[ASSIGNED TASK]: Below this line are records; transcribe exactly the lines between the one holding "ATOM 60 O O" and the one holding "ATOM 75 C C", inclusive, and omit the pictures.

═════ SUPPLIED DATA

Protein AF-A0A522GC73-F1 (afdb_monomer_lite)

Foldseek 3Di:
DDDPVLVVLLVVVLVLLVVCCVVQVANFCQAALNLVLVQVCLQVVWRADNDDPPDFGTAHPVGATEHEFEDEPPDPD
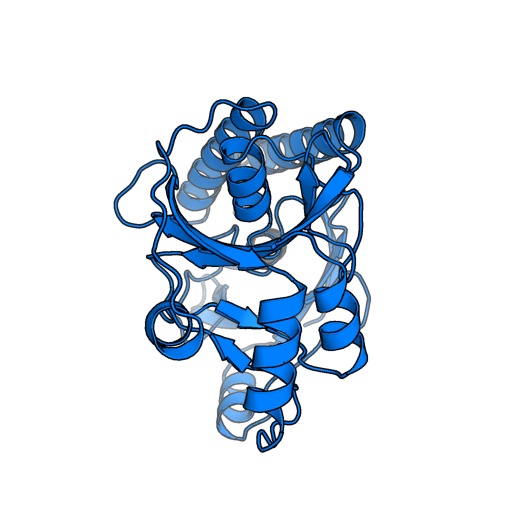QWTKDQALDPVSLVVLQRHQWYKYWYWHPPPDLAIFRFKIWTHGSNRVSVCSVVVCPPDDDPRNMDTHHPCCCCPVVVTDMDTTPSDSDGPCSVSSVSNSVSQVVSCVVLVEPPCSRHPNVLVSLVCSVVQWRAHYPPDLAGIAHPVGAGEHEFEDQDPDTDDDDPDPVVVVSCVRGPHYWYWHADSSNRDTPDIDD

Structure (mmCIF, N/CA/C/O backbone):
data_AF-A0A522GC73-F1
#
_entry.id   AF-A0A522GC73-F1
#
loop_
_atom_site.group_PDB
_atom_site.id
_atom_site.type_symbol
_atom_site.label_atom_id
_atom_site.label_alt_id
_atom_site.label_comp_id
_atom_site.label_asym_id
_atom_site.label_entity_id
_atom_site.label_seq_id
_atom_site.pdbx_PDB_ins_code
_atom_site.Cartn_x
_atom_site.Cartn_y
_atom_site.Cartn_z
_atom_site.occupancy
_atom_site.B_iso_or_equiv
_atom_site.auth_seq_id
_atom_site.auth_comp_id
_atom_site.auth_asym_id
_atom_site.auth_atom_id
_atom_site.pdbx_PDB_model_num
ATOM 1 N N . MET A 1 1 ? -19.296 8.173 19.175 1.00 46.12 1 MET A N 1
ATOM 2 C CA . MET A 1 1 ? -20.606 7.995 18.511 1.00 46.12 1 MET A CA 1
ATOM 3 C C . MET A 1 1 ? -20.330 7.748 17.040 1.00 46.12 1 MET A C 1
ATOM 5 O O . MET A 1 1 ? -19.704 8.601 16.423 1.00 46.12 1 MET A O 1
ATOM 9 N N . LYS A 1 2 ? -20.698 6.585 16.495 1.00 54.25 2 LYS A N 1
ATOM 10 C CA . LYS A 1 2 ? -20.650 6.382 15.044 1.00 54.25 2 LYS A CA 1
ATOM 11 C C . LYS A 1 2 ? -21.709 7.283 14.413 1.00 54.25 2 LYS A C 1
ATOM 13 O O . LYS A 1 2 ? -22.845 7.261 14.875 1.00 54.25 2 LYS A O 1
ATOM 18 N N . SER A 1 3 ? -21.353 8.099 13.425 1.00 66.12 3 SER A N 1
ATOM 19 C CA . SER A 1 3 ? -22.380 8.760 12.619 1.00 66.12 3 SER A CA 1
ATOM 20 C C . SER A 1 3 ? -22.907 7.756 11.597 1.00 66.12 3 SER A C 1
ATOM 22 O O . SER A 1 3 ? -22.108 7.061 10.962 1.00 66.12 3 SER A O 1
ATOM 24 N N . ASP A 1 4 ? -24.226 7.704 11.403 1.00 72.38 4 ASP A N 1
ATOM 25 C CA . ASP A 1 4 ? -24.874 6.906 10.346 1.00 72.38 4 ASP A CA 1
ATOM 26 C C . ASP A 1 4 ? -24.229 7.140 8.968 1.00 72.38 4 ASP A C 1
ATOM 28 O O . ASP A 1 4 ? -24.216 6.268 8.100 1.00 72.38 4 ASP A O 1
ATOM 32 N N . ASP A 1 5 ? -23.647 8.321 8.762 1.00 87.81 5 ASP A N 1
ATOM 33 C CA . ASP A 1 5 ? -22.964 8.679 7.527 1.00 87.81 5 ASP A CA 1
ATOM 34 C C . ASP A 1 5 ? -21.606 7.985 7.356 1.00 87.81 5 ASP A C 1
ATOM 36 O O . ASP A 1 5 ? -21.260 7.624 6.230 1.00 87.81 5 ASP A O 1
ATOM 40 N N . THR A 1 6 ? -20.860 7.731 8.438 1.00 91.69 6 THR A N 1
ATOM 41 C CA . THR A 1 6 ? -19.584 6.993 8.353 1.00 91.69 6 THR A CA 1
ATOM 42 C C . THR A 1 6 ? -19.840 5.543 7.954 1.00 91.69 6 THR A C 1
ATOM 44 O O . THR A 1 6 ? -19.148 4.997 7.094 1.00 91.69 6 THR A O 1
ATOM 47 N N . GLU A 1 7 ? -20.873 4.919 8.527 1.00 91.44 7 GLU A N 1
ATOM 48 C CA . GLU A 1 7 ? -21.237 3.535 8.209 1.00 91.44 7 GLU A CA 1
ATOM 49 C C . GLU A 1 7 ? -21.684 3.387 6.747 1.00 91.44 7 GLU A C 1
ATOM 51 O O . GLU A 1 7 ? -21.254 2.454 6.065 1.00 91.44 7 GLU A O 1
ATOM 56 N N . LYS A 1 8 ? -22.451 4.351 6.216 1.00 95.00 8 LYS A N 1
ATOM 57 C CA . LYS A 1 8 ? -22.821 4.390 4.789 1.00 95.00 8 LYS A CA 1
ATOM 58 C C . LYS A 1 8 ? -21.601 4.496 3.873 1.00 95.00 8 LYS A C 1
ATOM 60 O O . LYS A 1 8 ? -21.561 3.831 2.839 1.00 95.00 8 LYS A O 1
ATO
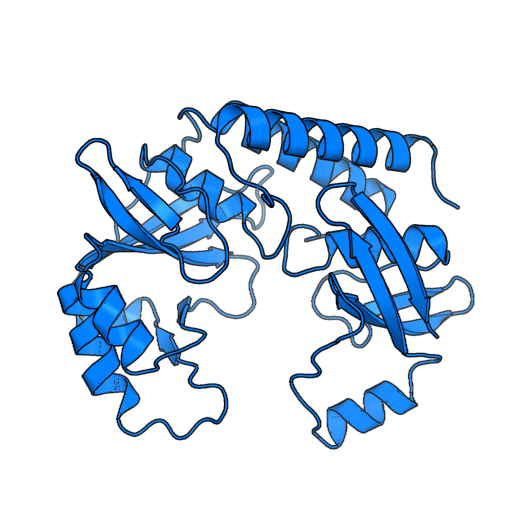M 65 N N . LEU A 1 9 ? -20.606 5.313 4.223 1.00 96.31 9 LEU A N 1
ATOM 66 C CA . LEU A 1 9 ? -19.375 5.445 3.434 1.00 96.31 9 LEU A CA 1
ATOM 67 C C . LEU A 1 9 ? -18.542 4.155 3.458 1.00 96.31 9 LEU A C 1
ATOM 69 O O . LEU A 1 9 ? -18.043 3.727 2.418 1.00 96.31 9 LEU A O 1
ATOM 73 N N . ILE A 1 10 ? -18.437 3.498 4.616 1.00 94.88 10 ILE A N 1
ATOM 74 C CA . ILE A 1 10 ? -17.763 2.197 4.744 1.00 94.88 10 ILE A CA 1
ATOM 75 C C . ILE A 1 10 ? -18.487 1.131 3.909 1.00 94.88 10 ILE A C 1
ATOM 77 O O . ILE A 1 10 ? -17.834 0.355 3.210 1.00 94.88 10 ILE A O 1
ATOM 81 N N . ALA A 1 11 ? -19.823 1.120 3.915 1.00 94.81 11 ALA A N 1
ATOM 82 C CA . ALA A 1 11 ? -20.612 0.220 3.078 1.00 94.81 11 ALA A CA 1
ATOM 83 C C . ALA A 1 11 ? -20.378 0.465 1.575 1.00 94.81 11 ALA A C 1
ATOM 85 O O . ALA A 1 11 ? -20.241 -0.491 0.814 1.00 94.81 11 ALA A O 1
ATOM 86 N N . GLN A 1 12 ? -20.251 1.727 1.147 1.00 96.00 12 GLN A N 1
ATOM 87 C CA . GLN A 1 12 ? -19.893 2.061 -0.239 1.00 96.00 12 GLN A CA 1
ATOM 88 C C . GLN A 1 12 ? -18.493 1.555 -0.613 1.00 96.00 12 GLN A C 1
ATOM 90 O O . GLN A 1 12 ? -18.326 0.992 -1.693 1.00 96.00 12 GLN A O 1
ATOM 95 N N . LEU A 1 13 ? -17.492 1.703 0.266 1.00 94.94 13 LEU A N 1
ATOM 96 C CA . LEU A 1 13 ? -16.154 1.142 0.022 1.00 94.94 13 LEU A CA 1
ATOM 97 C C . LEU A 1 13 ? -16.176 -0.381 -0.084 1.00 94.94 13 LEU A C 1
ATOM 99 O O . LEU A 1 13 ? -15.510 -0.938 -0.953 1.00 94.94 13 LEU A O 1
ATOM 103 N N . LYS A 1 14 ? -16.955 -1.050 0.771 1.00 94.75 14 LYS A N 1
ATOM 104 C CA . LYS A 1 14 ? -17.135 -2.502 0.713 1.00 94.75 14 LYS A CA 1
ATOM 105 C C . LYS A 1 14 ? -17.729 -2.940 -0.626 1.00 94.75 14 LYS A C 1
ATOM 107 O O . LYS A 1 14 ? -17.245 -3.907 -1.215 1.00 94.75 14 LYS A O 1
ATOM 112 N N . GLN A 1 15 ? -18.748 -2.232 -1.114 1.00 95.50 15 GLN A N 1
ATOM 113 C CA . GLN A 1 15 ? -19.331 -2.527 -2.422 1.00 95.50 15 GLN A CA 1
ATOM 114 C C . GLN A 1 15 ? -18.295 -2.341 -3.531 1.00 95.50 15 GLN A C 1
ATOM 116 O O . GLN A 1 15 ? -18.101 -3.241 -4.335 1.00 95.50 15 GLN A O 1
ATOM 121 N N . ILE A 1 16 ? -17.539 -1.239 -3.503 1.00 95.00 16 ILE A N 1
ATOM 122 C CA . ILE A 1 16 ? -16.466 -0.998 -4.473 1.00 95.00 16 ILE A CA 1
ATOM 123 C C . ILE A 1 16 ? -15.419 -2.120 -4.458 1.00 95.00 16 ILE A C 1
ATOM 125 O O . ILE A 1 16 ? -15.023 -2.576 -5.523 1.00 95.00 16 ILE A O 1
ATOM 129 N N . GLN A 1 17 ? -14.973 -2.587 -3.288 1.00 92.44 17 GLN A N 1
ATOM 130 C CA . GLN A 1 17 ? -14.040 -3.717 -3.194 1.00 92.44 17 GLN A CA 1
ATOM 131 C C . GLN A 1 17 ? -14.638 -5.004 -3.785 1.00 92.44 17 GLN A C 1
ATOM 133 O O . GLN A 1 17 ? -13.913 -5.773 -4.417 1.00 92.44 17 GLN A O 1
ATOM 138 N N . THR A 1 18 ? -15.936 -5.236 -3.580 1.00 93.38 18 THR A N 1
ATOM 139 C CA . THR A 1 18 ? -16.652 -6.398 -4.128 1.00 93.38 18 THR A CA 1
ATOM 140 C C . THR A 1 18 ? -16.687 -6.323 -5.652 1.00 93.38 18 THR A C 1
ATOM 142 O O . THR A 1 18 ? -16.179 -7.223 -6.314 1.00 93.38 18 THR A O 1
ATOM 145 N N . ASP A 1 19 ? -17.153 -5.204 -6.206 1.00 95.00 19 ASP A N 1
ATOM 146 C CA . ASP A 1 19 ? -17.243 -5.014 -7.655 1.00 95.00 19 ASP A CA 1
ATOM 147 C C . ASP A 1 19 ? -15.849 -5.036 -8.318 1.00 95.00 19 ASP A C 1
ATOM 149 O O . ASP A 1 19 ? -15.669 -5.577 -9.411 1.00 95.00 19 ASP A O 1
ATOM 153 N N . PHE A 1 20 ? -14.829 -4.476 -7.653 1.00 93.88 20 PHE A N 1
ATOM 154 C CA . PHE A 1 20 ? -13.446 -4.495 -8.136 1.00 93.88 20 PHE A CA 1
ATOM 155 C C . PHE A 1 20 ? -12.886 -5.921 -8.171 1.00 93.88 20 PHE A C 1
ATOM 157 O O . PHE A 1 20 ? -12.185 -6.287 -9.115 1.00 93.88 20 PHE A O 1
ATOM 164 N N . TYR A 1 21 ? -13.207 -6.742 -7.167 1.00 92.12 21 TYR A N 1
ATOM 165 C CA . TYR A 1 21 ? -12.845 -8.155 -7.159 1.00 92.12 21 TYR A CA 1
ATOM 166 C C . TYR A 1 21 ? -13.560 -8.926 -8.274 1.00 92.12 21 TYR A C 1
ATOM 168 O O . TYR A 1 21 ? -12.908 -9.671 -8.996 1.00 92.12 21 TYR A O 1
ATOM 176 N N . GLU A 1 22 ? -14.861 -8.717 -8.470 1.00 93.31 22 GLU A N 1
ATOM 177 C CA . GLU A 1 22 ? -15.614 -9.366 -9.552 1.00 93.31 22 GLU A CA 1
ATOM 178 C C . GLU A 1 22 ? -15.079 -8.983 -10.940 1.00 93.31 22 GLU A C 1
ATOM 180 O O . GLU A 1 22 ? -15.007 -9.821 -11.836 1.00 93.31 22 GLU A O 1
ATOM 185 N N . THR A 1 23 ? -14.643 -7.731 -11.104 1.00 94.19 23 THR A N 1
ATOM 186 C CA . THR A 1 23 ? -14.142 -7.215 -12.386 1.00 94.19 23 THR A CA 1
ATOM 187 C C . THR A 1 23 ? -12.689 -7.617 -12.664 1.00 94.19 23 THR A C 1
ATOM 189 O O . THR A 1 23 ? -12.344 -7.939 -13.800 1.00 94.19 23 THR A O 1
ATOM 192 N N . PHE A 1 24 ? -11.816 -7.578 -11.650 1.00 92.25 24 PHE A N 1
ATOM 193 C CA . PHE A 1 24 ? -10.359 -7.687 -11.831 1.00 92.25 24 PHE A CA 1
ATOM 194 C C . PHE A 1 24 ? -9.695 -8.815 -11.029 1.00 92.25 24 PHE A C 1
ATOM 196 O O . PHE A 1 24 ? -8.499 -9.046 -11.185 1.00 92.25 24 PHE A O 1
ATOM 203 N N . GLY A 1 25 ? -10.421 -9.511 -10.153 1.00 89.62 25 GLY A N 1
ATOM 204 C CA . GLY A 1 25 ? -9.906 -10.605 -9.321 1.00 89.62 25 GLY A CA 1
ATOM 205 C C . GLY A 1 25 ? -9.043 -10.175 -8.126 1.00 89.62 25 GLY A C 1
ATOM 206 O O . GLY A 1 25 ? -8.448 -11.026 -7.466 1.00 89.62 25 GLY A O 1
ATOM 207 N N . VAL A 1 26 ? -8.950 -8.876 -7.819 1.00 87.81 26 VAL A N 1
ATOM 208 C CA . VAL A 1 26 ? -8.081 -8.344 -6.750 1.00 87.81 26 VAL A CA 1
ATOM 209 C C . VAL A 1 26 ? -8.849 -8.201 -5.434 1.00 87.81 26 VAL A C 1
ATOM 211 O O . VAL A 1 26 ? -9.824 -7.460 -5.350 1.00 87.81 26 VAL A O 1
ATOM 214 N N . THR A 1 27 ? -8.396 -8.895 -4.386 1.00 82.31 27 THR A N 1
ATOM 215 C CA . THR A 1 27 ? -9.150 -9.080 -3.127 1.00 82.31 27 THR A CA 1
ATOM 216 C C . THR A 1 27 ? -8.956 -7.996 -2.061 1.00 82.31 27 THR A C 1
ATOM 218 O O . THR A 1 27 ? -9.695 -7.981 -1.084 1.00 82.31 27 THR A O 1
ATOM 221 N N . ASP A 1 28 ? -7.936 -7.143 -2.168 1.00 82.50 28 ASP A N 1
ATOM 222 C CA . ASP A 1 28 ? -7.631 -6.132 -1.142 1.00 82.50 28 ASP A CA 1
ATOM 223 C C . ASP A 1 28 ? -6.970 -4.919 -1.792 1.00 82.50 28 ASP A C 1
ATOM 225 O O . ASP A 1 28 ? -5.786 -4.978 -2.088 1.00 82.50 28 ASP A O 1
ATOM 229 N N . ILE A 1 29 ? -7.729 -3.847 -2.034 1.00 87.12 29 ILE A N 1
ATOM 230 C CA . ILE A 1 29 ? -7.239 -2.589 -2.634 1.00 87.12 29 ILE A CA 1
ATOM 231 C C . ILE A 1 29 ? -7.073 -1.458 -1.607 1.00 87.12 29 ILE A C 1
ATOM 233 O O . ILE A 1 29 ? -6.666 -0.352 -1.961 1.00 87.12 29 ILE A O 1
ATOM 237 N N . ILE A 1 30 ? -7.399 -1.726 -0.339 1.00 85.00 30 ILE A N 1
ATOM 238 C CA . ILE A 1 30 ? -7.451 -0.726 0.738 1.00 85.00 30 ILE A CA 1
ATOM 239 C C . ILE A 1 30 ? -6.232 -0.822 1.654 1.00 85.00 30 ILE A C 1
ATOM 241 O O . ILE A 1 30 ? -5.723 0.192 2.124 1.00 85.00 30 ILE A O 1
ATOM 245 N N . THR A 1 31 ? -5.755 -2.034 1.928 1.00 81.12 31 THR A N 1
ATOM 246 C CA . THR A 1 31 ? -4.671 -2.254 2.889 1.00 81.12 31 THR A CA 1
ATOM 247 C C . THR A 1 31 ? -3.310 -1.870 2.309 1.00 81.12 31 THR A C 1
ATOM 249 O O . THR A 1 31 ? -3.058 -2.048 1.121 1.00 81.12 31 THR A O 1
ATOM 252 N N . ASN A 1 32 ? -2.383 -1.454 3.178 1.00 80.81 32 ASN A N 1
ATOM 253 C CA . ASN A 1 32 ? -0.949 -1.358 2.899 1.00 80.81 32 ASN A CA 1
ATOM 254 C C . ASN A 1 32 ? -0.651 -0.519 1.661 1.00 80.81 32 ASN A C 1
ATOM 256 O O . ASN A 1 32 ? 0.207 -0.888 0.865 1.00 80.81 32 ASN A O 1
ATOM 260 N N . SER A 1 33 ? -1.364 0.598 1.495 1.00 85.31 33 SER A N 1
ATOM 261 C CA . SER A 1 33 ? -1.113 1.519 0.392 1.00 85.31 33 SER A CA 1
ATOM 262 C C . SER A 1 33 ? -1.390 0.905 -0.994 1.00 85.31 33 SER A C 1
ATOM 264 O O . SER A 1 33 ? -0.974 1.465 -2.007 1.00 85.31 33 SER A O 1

══════════

[FINAL ANSWER]:
ATOM 60 O O . LYS A 1 8 ? -21.561 3.831 2.839 1.00 95.00 8 LYS A O 1
ATO
M 65 N N . LEU A 1 9 ? -20.606 5.313 4.223 1.00 96.31 9 LEU A N 1
ATOM 66 C CA . LEU A 1 9 ? -19.375 5.445 3.434 1.00 96.31 9 LEU A CA 1
ATOM 67 C C . LEU A 1 9 ? -18.542 4.155 3.458 1.00 96.31 9 LEU A C 1
ATOM 69 O O . LEU A 1 9 ? -18.043 3.727 2.418 1.00 96.31 9 LEU A O 1
ATOM 73 N N . ILE A 1 10 ? -18.437 3.498 4.616 1.00 94.88 10 ILE A N 1
ATOM 74 C CA . ILE A 1 10 ? -17.763 2.197 4.744 1.00 94.88 10 ILE A CA 1
ATOM 75 C C . ILE A 1 10 ? -18.487 1.131 3.909 1.00 94.88 10 ILE A C 1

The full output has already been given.